• [Task prompt] Reproduce, from the lines below, exactly the stretch that begins at the line containing "ATOM 33 C C ." and ends at the line containing "ATOM 38 C C", both included.
-- Extracted material follows --
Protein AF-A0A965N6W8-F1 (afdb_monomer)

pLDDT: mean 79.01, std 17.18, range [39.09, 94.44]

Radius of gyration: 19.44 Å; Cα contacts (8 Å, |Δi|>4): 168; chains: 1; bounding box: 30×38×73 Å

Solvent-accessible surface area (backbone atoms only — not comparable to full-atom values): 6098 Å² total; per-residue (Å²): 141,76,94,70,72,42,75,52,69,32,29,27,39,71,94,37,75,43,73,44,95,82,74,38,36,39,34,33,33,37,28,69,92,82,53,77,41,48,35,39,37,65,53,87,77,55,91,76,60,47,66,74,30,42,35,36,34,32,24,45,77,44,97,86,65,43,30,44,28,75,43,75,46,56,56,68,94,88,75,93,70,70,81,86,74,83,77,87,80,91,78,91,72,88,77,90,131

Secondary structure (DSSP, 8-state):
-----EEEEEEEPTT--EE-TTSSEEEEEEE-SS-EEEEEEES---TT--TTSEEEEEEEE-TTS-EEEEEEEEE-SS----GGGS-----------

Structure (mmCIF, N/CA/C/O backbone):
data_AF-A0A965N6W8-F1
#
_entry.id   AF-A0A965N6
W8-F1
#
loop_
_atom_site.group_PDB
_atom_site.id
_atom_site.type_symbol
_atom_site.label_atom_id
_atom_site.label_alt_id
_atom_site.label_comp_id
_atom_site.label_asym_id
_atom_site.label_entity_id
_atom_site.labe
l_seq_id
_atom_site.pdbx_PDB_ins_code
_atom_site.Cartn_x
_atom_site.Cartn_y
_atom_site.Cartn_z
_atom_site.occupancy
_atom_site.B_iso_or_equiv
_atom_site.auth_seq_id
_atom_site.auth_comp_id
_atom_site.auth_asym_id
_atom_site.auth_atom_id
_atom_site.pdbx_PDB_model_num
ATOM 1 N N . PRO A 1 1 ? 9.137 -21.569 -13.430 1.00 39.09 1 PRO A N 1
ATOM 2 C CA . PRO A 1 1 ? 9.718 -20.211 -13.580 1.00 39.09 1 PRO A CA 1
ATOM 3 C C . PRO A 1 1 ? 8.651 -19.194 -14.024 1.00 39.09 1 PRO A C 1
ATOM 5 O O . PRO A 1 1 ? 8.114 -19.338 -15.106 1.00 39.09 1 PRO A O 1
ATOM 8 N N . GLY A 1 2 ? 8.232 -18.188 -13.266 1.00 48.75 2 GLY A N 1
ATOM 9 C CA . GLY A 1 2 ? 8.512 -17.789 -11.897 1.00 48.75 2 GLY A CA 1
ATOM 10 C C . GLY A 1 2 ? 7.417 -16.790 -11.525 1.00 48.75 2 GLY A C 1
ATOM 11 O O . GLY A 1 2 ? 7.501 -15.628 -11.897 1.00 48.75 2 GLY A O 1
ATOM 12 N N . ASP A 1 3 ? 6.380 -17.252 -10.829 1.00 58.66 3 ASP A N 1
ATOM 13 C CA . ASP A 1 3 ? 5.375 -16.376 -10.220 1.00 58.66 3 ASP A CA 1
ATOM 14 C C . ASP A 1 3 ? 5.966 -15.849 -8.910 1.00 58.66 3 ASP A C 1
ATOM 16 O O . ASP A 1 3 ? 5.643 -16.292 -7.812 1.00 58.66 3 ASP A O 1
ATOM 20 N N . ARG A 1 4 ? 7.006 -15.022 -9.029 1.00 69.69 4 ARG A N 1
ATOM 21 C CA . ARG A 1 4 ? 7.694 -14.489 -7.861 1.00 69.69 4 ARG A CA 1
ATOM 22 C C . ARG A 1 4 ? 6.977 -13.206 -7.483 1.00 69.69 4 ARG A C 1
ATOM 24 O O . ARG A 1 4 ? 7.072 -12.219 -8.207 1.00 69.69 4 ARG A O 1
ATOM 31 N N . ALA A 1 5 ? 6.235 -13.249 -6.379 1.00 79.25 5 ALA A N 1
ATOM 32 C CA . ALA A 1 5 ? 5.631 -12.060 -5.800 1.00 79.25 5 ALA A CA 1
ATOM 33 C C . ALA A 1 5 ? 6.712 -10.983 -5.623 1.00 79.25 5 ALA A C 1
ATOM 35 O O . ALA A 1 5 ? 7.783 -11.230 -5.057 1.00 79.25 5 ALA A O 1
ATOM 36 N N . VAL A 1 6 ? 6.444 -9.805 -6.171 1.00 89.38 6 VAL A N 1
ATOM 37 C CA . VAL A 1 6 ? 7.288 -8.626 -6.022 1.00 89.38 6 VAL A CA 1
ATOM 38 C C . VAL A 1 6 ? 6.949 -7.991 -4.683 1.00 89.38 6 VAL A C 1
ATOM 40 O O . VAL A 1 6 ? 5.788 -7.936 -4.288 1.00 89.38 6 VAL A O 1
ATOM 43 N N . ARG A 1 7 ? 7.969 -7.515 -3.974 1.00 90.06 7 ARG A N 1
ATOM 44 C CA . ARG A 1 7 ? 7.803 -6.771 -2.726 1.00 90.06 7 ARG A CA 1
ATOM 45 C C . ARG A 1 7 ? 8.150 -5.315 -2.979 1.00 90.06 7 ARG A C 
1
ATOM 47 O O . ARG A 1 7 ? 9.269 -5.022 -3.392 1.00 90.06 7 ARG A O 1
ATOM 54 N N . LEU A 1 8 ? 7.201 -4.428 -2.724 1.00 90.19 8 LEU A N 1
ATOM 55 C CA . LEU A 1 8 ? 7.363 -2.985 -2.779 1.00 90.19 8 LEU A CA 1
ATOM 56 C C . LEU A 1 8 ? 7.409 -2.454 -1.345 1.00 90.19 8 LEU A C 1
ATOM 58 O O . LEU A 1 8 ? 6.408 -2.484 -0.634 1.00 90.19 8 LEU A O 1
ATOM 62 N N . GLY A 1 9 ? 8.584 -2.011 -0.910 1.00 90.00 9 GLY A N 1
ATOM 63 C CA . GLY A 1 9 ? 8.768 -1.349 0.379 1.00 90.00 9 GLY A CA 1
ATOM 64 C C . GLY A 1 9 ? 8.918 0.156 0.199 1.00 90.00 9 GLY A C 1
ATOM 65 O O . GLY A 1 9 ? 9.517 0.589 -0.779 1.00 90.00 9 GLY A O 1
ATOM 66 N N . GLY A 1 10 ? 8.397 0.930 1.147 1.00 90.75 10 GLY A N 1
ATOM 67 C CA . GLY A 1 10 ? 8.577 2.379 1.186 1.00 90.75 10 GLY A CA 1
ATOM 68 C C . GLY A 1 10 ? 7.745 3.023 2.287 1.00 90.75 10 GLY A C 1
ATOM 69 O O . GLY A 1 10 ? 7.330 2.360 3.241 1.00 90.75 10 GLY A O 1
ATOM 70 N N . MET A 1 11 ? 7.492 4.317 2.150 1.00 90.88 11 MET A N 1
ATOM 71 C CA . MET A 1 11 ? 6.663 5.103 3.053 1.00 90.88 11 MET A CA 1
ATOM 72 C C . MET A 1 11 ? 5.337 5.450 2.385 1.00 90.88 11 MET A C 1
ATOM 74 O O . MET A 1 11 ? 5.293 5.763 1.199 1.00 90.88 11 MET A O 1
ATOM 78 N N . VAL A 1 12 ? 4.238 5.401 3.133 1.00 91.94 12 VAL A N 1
-- Extracted material concluded --
-- Extracted material follows --
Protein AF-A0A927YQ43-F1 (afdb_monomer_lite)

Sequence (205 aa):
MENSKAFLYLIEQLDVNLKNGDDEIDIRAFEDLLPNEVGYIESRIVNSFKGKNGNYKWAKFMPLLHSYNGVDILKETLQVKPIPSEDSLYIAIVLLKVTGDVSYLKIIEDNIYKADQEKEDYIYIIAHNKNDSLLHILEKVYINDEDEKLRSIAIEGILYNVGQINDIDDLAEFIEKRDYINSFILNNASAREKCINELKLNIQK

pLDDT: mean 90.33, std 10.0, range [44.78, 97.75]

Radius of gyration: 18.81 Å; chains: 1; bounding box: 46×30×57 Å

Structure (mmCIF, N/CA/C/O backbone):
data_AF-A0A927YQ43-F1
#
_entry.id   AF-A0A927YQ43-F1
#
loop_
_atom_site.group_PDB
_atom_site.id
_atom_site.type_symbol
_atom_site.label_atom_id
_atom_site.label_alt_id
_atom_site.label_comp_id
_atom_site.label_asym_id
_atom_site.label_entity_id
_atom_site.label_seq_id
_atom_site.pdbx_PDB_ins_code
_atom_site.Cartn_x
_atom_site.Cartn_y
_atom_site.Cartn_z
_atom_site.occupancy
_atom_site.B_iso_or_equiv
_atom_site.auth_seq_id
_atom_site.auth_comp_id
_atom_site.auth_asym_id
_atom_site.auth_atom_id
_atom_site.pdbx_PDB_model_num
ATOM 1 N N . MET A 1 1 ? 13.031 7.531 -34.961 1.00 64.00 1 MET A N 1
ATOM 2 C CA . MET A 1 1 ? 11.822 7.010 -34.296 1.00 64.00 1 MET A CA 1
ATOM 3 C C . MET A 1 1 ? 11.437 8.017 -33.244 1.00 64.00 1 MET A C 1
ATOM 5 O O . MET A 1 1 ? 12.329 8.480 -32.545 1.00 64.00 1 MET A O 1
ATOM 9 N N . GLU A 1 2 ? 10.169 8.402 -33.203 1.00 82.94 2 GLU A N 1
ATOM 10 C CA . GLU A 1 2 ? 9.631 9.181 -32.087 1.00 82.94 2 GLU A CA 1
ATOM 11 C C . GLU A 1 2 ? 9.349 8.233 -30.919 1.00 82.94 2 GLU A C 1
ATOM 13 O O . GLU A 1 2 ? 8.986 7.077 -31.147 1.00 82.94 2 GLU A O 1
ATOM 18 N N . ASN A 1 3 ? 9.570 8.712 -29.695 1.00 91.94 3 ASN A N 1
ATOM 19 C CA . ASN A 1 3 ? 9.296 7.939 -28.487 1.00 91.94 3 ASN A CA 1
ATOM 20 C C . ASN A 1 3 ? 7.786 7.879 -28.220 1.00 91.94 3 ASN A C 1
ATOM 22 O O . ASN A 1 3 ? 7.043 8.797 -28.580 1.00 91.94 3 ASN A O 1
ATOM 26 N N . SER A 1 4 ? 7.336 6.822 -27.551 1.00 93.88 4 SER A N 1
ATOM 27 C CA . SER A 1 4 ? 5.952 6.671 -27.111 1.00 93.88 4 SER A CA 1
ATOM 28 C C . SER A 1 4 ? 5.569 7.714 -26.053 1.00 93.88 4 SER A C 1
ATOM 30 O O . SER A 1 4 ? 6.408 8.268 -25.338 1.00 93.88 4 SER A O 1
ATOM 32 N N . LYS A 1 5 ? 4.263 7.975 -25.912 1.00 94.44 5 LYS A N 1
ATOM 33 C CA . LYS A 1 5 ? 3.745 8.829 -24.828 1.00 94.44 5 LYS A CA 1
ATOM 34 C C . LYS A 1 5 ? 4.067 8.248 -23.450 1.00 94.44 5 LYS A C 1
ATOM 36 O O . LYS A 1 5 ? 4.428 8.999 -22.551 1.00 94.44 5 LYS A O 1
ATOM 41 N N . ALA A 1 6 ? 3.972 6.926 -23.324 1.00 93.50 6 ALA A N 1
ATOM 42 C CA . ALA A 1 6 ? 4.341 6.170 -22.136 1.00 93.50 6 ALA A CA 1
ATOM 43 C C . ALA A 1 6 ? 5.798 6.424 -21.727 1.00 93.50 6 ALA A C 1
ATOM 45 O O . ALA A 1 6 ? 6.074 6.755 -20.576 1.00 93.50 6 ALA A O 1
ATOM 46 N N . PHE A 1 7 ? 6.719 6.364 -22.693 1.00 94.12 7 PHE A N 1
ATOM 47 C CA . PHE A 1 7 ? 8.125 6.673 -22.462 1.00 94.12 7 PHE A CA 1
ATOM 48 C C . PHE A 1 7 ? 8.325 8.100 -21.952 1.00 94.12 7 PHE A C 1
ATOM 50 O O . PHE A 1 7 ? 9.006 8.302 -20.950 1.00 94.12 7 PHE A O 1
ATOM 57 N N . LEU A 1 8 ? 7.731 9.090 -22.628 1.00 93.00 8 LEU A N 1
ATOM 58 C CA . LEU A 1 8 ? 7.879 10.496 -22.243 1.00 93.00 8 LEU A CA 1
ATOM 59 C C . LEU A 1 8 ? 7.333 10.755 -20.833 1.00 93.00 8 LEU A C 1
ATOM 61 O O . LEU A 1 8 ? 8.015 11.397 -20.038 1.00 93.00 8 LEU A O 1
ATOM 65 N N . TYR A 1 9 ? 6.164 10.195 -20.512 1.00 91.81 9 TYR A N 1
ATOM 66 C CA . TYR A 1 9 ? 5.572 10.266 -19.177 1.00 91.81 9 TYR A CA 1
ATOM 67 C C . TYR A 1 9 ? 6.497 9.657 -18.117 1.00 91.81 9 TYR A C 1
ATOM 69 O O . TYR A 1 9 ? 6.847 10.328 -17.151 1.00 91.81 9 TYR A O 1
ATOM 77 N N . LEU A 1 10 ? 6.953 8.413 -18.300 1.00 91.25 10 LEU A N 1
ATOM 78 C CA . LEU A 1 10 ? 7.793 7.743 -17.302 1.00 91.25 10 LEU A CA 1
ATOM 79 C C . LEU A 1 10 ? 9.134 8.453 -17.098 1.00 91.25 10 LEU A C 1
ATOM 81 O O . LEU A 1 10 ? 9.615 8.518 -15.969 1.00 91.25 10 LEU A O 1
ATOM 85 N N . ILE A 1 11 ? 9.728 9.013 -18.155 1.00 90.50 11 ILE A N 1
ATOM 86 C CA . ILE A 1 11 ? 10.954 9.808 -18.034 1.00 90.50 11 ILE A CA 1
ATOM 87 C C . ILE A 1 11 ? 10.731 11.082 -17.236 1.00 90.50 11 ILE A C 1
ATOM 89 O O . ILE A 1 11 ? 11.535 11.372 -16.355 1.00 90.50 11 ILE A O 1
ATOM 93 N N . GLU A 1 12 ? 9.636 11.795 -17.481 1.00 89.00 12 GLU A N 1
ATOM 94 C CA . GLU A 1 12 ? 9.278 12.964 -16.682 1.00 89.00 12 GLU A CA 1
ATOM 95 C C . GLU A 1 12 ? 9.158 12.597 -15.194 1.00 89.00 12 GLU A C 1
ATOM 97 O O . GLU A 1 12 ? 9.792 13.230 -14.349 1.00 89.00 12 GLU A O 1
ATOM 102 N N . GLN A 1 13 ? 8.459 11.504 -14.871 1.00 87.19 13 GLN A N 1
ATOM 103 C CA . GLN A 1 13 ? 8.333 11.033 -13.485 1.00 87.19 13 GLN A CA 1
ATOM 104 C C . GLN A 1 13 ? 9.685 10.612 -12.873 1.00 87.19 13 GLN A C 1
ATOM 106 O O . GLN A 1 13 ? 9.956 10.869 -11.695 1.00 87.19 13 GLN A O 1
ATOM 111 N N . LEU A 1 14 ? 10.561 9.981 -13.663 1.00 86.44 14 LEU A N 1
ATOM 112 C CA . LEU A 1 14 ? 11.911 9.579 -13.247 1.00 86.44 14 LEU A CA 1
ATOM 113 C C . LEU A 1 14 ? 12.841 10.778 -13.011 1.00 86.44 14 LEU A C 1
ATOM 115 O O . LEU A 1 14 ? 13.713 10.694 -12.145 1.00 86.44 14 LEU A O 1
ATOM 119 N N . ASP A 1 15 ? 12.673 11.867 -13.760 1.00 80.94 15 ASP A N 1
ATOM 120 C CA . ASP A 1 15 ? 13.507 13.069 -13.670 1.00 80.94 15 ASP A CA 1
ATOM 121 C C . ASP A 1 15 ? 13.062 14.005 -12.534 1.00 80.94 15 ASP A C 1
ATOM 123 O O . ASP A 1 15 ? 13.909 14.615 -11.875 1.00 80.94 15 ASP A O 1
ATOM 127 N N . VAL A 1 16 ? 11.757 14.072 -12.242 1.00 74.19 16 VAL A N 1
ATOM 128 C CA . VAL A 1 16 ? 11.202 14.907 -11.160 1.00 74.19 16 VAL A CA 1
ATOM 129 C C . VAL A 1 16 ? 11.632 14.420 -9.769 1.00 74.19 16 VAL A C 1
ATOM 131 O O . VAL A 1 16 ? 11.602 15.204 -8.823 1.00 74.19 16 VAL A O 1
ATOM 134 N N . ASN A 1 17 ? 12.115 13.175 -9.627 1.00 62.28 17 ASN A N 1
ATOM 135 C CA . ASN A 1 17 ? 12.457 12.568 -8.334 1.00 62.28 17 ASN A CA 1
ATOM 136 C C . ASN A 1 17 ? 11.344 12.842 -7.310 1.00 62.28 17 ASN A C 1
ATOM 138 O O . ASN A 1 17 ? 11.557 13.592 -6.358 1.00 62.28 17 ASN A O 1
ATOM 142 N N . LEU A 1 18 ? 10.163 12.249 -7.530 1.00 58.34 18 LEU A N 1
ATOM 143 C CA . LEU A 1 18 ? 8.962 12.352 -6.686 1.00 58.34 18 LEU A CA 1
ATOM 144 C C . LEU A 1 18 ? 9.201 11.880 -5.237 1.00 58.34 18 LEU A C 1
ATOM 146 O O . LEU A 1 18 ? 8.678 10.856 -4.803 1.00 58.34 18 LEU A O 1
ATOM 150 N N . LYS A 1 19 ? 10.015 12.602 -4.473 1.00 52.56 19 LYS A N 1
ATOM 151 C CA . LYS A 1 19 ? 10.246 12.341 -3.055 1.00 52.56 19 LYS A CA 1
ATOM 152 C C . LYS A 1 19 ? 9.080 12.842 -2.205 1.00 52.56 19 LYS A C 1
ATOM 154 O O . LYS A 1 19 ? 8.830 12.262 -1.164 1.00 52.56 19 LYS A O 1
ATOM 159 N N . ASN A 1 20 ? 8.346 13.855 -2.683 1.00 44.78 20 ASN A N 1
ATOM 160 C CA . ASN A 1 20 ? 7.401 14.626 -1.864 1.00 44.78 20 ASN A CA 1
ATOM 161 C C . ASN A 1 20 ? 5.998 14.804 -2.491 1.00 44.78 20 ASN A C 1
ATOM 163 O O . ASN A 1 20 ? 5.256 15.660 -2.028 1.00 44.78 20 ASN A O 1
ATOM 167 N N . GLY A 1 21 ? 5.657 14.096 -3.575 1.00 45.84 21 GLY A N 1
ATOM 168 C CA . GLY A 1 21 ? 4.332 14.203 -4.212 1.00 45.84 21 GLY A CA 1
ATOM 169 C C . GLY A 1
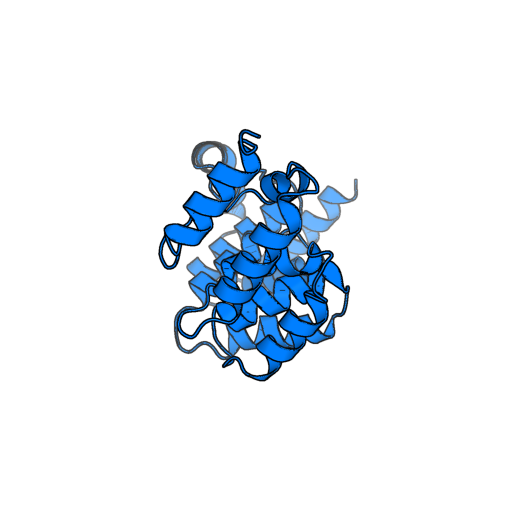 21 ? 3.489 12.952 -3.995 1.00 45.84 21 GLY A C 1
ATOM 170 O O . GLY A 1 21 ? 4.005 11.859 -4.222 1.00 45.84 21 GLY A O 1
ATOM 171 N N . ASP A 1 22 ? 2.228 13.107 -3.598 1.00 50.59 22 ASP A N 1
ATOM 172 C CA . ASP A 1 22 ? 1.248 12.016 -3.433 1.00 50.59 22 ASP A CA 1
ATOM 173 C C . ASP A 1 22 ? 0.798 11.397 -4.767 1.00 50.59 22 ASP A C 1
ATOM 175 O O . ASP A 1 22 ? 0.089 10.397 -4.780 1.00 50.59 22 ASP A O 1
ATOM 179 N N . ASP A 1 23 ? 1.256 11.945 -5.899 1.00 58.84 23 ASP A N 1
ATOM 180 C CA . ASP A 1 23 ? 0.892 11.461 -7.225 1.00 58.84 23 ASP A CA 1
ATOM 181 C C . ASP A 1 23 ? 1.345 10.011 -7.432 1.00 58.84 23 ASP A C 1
-- Extracted material concluded --
• [Reply]
ATOM 33 C C . ALA A 1 5 ? 6.712 -10.983 -5.623 1.00 79.25 5 ALA A C 1
ATOM 35 O O . ALA A 1 5 ? 7.783 -11.230 -5.057 1.00 79.25 5 ALA A O 1
ATOM 36 N N . VAL A 1 6 ? 6.444 -9.805 -6.171 1.00 89.38 6 VAL A N 1
ATOM 37 C CA . VAL A 1 6 ? 7.288 -8.626 -6.022 1.00 89.38 6 VAL A CA 1
ATOM 38 C C . VAL A 1 6 ? 6.949 -7.991 -4.683 1.00 89.38 6 VAL A C 1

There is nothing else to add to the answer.